■ TASK TO CARRY OUT
Would you return, word for word, the lines of the data below from the line with "ATOM 119 C CA" through the line with "ATOM 122 O O", and no others?
** Opening DATA FOR REVIEW block **
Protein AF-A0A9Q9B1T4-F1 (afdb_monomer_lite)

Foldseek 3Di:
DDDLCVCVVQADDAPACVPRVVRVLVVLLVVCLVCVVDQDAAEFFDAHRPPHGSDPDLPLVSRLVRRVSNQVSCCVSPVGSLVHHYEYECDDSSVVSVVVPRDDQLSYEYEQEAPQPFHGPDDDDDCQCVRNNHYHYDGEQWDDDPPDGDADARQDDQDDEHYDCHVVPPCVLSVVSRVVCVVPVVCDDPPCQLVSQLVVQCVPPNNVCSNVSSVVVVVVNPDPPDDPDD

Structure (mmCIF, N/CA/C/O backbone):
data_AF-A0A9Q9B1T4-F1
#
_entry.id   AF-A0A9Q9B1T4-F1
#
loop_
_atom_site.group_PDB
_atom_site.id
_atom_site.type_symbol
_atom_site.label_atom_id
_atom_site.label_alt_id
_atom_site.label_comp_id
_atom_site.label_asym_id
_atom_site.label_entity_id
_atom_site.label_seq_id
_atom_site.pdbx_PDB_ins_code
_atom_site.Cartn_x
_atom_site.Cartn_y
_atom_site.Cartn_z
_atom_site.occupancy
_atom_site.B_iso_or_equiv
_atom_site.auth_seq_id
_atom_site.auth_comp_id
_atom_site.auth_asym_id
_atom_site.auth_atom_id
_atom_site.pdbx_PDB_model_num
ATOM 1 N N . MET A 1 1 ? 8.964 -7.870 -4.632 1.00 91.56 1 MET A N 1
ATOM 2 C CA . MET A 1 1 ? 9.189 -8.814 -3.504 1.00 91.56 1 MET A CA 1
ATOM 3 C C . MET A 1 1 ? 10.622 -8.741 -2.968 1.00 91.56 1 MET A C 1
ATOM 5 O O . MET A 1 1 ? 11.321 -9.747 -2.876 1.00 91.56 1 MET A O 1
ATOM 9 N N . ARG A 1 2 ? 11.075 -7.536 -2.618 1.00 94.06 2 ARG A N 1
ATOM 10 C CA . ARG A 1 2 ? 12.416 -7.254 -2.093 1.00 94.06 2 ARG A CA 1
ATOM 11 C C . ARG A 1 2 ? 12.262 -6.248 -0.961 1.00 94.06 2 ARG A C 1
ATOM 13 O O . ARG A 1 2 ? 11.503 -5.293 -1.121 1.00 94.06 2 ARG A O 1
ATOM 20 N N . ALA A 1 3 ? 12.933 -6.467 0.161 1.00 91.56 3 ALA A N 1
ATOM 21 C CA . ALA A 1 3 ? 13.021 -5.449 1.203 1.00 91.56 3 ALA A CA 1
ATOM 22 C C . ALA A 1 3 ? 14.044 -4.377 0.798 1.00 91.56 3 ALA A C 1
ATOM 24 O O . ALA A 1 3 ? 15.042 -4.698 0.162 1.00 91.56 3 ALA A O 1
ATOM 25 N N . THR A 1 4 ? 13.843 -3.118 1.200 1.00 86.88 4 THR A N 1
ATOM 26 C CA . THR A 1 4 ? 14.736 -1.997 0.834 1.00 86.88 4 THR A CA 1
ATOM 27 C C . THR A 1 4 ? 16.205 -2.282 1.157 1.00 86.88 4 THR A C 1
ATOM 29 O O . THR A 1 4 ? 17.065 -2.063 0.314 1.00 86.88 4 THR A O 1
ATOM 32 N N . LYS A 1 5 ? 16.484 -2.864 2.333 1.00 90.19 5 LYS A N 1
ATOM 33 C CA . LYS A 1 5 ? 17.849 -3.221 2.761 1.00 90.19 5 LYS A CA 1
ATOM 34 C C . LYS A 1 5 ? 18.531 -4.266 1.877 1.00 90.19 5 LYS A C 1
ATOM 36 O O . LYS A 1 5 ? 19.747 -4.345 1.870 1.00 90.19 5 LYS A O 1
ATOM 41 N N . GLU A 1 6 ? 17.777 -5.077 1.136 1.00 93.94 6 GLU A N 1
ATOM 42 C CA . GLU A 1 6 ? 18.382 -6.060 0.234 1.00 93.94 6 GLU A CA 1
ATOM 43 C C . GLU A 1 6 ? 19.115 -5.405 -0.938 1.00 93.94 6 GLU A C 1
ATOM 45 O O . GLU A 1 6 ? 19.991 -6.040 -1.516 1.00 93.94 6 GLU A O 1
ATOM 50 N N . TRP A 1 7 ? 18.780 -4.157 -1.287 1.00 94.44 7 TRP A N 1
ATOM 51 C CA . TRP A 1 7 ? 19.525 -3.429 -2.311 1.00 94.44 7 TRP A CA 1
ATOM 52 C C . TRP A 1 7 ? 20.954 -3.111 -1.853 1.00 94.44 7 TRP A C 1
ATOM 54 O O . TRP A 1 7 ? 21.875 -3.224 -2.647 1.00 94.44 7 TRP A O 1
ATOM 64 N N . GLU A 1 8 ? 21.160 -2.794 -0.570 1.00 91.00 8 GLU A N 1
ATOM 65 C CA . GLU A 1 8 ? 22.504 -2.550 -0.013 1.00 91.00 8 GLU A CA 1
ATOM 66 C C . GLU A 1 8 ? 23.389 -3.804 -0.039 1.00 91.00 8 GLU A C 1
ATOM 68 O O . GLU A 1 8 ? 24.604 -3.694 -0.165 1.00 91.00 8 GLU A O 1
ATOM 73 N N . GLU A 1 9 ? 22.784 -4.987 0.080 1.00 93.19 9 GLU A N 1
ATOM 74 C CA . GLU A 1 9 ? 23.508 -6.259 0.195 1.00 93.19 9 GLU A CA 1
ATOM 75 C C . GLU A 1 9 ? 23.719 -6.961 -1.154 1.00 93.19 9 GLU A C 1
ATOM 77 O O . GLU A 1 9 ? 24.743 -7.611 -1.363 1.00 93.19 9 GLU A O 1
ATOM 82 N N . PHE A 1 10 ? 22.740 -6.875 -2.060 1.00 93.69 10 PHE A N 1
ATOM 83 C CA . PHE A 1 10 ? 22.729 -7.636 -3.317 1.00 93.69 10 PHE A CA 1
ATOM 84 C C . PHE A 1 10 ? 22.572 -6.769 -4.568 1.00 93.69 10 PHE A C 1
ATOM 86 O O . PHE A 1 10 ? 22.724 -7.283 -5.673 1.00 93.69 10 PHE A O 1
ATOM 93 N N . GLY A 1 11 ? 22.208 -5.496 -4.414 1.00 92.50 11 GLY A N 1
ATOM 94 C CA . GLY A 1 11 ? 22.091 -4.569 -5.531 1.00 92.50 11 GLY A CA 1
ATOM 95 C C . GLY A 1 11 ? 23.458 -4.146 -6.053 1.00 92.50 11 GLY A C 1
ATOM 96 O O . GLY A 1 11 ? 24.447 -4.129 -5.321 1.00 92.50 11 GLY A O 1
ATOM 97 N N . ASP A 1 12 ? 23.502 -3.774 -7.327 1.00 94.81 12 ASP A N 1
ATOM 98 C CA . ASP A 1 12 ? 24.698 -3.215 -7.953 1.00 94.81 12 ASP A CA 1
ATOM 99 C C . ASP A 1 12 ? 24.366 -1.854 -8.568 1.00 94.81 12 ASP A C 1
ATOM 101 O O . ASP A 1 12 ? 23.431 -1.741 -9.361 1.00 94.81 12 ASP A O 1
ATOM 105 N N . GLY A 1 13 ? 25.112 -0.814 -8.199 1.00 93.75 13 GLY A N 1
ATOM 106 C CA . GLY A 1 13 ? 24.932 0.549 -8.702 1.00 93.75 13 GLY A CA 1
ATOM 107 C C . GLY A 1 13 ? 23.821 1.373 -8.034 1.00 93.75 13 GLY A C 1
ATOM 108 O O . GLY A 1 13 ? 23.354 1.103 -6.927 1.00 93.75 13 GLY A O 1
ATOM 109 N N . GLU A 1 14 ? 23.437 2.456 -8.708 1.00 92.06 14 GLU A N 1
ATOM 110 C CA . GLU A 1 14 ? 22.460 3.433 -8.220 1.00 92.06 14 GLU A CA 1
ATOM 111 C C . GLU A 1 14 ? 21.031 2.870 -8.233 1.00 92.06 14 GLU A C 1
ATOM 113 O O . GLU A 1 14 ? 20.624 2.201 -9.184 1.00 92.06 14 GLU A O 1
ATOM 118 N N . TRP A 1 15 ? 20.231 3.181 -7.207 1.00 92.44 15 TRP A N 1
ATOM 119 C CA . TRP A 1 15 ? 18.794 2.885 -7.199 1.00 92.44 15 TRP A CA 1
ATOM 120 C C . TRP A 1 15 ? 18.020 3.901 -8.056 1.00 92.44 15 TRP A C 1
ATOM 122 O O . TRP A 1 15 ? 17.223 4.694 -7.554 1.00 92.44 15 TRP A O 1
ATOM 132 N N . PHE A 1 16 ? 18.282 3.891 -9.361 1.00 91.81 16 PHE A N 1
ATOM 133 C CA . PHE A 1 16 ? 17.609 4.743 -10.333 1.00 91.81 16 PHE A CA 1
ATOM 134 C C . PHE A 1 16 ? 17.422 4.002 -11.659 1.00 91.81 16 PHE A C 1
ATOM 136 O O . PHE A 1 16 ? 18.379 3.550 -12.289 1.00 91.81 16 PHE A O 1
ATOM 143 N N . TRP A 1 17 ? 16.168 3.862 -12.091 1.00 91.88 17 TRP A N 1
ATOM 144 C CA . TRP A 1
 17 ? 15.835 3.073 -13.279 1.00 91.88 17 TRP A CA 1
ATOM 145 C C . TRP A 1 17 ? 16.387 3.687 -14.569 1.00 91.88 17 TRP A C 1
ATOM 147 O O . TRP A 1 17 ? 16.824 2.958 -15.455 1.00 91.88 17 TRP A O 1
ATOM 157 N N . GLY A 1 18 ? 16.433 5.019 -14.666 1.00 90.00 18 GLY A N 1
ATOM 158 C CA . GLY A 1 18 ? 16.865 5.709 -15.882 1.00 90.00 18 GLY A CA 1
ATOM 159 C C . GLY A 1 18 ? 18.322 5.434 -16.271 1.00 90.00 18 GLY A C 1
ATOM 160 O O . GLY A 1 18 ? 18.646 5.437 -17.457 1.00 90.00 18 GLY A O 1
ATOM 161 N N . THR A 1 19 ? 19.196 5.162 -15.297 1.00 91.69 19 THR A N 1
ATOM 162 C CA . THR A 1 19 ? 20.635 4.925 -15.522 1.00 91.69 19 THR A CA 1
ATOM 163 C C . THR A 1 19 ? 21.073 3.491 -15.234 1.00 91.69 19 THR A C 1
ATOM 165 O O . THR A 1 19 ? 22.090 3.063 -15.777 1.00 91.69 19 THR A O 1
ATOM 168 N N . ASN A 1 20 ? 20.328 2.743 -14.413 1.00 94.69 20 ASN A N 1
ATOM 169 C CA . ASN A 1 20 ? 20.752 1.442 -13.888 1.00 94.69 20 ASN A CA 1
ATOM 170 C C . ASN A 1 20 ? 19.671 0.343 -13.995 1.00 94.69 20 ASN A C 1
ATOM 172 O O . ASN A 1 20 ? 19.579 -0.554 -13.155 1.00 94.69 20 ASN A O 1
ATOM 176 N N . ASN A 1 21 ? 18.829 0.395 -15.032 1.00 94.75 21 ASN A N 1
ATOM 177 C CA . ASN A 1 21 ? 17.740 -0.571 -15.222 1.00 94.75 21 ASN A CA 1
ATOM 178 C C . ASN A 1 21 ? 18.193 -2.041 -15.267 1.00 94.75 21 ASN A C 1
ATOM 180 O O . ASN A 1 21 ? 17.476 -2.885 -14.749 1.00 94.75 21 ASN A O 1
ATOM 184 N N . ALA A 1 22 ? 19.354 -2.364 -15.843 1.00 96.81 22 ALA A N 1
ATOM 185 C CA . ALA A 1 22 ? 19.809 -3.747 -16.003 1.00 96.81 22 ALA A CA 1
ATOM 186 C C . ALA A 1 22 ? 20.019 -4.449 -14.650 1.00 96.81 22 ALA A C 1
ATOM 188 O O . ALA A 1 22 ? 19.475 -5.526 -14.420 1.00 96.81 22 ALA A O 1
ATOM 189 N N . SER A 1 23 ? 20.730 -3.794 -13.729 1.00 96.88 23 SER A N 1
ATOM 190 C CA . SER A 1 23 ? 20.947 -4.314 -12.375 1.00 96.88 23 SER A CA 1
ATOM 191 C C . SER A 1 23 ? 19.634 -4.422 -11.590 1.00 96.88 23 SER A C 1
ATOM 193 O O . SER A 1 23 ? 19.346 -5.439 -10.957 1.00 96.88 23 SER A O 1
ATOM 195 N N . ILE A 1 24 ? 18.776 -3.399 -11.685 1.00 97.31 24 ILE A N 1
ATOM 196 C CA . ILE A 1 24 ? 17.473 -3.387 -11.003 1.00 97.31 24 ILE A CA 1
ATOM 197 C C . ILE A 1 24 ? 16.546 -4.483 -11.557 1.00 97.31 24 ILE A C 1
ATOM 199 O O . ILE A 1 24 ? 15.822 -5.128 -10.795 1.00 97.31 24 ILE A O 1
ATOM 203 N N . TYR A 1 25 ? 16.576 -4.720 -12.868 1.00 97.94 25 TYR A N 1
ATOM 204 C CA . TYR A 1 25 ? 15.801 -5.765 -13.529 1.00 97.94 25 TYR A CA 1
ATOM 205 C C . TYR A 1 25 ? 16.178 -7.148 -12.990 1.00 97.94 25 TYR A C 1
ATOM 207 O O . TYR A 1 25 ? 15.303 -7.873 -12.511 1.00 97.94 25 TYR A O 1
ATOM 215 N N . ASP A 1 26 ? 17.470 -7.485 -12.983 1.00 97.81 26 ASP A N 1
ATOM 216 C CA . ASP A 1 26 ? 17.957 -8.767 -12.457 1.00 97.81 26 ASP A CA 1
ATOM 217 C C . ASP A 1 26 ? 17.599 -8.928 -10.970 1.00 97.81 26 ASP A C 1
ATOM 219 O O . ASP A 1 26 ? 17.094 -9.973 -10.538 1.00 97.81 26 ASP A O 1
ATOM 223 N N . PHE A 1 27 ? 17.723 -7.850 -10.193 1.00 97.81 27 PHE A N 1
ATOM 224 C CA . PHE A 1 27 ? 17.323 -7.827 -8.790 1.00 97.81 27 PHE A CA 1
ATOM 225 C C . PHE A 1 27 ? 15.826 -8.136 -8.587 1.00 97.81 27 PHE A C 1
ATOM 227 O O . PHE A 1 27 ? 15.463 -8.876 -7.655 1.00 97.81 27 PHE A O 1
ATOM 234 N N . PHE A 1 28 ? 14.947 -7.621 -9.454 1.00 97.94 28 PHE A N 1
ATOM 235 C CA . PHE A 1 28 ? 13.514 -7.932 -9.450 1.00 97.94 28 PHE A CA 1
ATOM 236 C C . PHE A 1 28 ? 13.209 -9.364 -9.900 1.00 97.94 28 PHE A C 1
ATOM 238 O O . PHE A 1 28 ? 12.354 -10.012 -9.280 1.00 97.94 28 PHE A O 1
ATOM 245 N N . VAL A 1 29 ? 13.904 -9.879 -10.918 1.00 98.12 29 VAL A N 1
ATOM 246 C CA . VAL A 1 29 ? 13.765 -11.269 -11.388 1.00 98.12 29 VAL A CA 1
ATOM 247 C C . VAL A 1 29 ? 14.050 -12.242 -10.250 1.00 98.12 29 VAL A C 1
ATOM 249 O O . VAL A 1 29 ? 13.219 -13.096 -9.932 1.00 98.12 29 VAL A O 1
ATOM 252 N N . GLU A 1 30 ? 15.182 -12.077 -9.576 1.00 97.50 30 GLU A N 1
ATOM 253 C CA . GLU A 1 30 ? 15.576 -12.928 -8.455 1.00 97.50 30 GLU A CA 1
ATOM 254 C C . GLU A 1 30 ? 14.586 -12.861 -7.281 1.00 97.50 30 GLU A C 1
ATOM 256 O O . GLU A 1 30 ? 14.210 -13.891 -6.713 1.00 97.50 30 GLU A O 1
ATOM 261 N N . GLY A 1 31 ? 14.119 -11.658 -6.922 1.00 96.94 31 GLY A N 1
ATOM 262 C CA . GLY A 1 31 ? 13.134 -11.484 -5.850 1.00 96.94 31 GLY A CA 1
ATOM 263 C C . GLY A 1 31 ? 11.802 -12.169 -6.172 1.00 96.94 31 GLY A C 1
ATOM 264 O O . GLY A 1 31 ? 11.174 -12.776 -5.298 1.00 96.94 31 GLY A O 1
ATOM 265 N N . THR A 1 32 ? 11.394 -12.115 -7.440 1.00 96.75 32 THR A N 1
** Closing DATA FOR REVIEW block **
■ ANSWER SPACE
ATOM 119 C CA . TRP A 1 15 ? 18.794 2.885 -7.199 1.00 92.44 15 TRP A CA 1
ATOM 120 C C . TRP A 1 15 ? 18.020 3.901 -8.056 1.00 92.44 15 TRP A C 1
ATOM 122 O O . TRP A 1 15 ? 17.223 4.694 -7.554 1.00 92.44 15 TRP A O 1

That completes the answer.